# Meaning of the name Israel



## sotzo (Jan 29, 2009)

I'm reading Douglas Kelly's systematic theology and enjoying his emphasis on the community of the faith as well as historical theology in his approach...highly recommend it!

One thing that caught my attention was how he interpreted the name of Israel. He interprets it as "prince of God". I am by no means a Hebrew scholar, but I always understood it to mean "he wrestles with God" or "he struggles with God", which reflects back on Jacob's encounter as well as points ahead to the people of Israel. 
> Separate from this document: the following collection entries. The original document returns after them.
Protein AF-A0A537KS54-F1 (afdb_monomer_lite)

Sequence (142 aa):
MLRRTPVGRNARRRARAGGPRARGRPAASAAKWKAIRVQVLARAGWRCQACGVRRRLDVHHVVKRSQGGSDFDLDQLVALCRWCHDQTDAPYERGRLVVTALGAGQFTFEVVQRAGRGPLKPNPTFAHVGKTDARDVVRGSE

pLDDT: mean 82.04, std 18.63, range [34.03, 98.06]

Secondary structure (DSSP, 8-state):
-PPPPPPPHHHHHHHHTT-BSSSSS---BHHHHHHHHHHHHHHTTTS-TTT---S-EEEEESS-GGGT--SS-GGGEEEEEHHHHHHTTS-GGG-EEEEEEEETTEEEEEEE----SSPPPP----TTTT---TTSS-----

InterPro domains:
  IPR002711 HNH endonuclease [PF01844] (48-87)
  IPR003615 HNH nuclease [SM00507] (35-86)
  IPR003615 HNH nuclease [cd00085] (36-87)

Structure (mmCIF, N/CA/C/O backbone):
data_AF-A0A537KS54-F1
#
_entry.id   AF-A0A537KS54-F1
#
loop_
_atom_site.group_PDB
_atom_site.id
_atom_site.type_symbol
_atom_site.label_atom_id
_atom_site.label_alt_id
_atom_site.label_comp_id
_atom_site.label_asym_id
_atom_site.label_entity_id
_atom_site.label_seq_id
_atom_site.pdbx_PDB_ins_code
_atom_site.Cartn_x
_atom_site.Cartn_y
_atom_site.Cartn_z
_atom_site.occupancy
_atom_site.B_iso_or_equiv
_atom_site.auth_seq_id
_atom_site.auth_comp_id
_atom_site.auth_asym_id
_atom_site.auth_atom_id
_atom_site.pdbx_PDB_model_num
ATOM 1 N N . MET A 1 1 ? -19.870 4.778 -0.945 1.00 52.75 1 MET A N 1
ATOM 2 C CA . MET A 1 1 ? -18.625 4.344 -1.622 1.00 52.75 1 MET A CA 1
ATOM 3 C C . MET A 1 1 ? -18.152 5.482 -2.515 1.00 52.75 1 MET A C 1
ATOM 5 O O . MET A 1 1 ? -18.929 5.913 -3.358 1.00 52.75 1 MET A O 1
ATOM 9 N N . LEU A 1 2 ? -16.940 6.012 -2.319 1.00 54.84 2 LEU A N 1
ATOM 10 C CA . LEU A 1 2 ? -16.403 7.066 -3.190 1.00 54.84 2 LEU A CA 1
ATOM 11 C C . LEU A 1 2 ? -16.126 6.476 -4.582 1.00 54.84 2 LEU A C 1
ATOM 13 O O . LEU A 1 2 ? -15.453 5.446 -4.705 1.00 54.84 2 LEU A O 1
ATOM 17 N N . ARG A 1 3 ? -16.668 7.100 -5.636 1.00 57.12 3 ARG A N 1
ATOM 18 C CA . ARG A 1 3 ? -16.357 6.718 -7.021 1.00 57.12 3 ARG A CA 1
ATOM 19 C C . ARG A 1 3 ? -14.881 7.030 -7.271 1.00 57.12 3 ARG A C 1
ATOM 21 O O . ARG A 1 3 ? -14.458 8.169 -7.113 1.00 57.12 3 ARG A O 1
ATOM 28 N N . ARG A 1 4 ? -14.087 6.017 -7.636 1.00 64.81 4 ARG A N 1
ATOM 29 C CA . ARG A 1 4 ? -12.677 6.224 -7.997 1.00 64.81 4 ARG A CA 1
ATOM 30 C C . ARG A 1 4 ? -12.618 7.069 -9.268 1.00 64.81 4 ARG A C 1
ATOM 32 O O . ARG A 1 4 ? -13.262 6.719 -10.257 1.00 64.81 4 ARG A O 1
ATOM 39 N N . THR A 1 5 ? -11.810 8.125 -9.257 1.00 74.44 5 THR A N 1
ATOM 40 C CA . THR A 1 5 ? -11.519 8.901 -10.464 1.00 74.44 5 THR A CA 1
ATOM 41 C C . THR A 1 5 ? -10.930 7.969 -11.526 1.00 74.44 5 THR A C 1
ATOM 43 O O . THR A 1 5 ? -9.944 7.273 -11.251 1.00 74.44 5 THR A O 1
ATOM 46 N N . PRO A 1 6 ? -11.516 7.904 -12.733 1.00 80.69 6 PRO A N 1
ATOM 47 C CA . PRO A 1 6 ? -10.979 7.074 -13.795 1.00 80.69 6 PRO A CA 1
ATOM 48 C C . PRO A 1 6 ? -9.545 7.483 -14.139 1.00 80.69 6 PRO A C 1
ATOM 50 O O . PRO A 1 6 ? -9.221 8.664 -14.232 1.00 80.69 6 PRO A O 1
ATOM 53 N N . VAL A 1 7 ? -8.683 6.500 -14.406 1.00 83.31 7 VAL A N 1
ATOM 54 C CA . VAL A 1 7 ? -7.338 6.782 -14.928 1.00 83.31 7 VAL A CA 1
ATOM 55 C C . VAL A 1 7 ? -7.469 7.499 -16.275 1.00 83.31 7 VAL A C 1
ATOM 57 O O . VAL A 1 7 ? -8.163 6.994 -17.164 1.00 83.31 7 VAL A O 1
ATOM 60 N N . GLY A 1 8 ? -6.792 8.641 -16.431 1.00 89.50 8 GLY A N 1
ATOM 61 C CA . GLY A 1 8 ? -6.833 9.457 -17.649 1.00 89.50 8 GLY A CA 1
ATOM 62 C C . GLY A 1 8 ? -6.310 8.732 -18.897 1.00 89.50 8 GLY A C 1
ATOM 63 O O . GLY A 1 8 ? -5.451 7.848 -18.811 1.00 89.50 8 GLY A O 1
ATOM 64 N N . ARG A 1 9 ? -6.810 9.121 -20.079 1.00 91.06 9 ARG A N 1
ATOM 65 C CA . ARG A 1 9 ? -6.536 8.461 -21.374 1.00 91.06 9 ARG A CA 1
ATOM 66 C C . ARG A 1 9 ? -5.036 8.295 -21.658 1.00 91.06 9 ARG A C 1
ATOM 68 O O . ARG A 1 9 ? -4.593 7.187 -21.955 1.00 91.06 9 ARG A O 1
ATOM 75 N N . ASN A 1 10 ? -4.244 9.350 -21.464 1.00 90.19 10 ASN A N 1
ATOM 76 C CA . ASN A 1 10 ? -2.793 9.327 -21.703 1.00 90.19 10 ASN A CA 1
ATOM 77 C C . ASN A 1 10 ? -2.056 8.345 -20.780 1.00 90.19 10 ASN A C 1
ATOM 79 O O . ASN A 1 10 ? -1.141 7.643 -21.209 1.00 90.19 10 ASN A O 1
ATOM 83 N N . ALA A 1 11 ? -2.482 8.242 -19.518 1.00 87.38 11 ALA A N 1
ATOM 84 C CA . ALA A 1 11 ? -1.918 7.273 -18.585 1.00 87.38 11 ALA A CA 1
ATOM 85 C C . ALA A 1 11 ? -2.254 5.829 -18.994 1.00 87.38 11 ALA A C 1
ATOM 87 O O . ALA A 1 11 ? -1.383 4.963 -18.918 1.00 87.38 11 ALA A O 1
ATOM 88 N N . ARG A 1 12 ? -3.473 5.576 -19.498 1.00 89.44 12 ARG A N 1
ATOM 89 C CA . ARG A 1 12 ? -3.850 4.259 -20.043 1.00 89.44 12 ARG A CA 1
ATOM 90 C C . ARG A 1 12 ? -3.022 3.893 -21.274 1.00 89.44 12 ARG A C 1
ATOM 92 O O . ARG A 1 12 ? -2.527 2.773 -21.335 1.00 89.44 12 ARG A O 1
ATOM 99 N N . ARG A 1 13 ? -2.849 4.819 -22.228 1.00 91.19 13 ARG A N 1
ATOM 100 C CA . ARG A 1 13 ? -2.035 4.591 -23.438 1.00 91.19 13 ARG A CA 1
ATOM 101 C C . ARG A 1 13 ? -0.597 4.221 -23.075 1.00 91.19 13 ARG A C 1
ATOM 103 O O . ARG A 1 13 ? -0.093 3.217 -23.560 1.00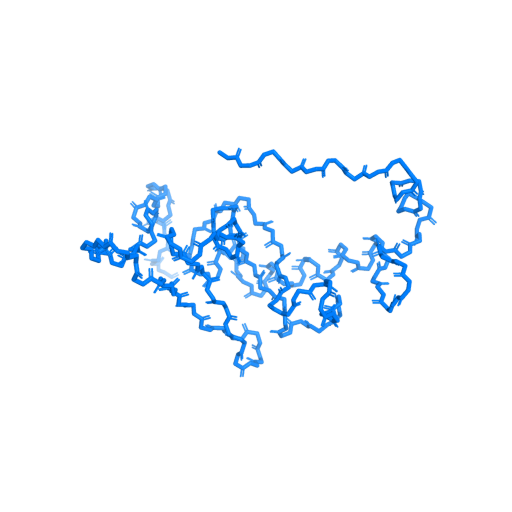 91.19 13 ARG A O 1
ATOM 110 N N . ARG A 1 14 ? 0.025 4.973 -22.160 1.00 90.38 14 ARG A N 1
ATOM 111 C CA . ARG A 1 14 ? 1.380 4.680 -21.667 1.00 90.38 14 ARG A CA 1
ATOM 112 C C . ARG A 1 14 ? 1.481 3.292 -21.037 1.00 90.38 14 ARG A C 1
ATOM 114 O O . ARG A 1 14 ? 2.404 2.555 -21.352 1.00 90.38 14 ARG A O 1
ATOM 121 N N . ALA A 1 15 ? 0.533 2.937 -20.170 1.00 87.25 15 ALA A N 1
ATOM 122 C CA . ALA A 1 15 ? 0.527 1.628 -19.525 1.00 87.25 15 ALA A CA 1
ATOM 123 C C . ALA A 1 15 ? 0.376 0.478 -20.538 1.00 87.25 15 ALA A C 1
ATOM 125 O O . ALA A 1 15 ? 1.029 -0.549 -20.382 1.00 87.25 15 ALA A O 1
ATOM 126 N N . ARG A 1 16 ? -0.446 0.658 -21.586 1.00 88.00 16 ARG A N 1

What is the correct meaning?


----------



## Jimmy the Greek (Jan 29, 2009)

Here is a source on the etymology that includes the idea of "rules as Prince" in one of its considerations.

The name Israel: meaning, origin and etymology


----------



## Contra_Mundum (Jan 29, 2009)

My preference is "God Strives", that is considering the reference to Deity as the subject, rather than "he strives with God" (God is the object).

In other words, the name "Israel" is another testimony that our salvation is the work of God. The holy people are the result of His wrestling, not our efforts.

Kelly's view is certainly reasonable, and seems to flow from v28, where in the KJV it is rendered the Lord saying: "Thy name shall be ... Israel: for *as a prince* hast thou power *with God* and with men, and hast prevailed." But there the whole phrase "prince with power" is being interpreted from the one word "sara". Seems a bit extended to me.

But I don't think the Idea behind the name resides in Jacob/Israel himself, but in the *meaning* of his wrestling that night.


----------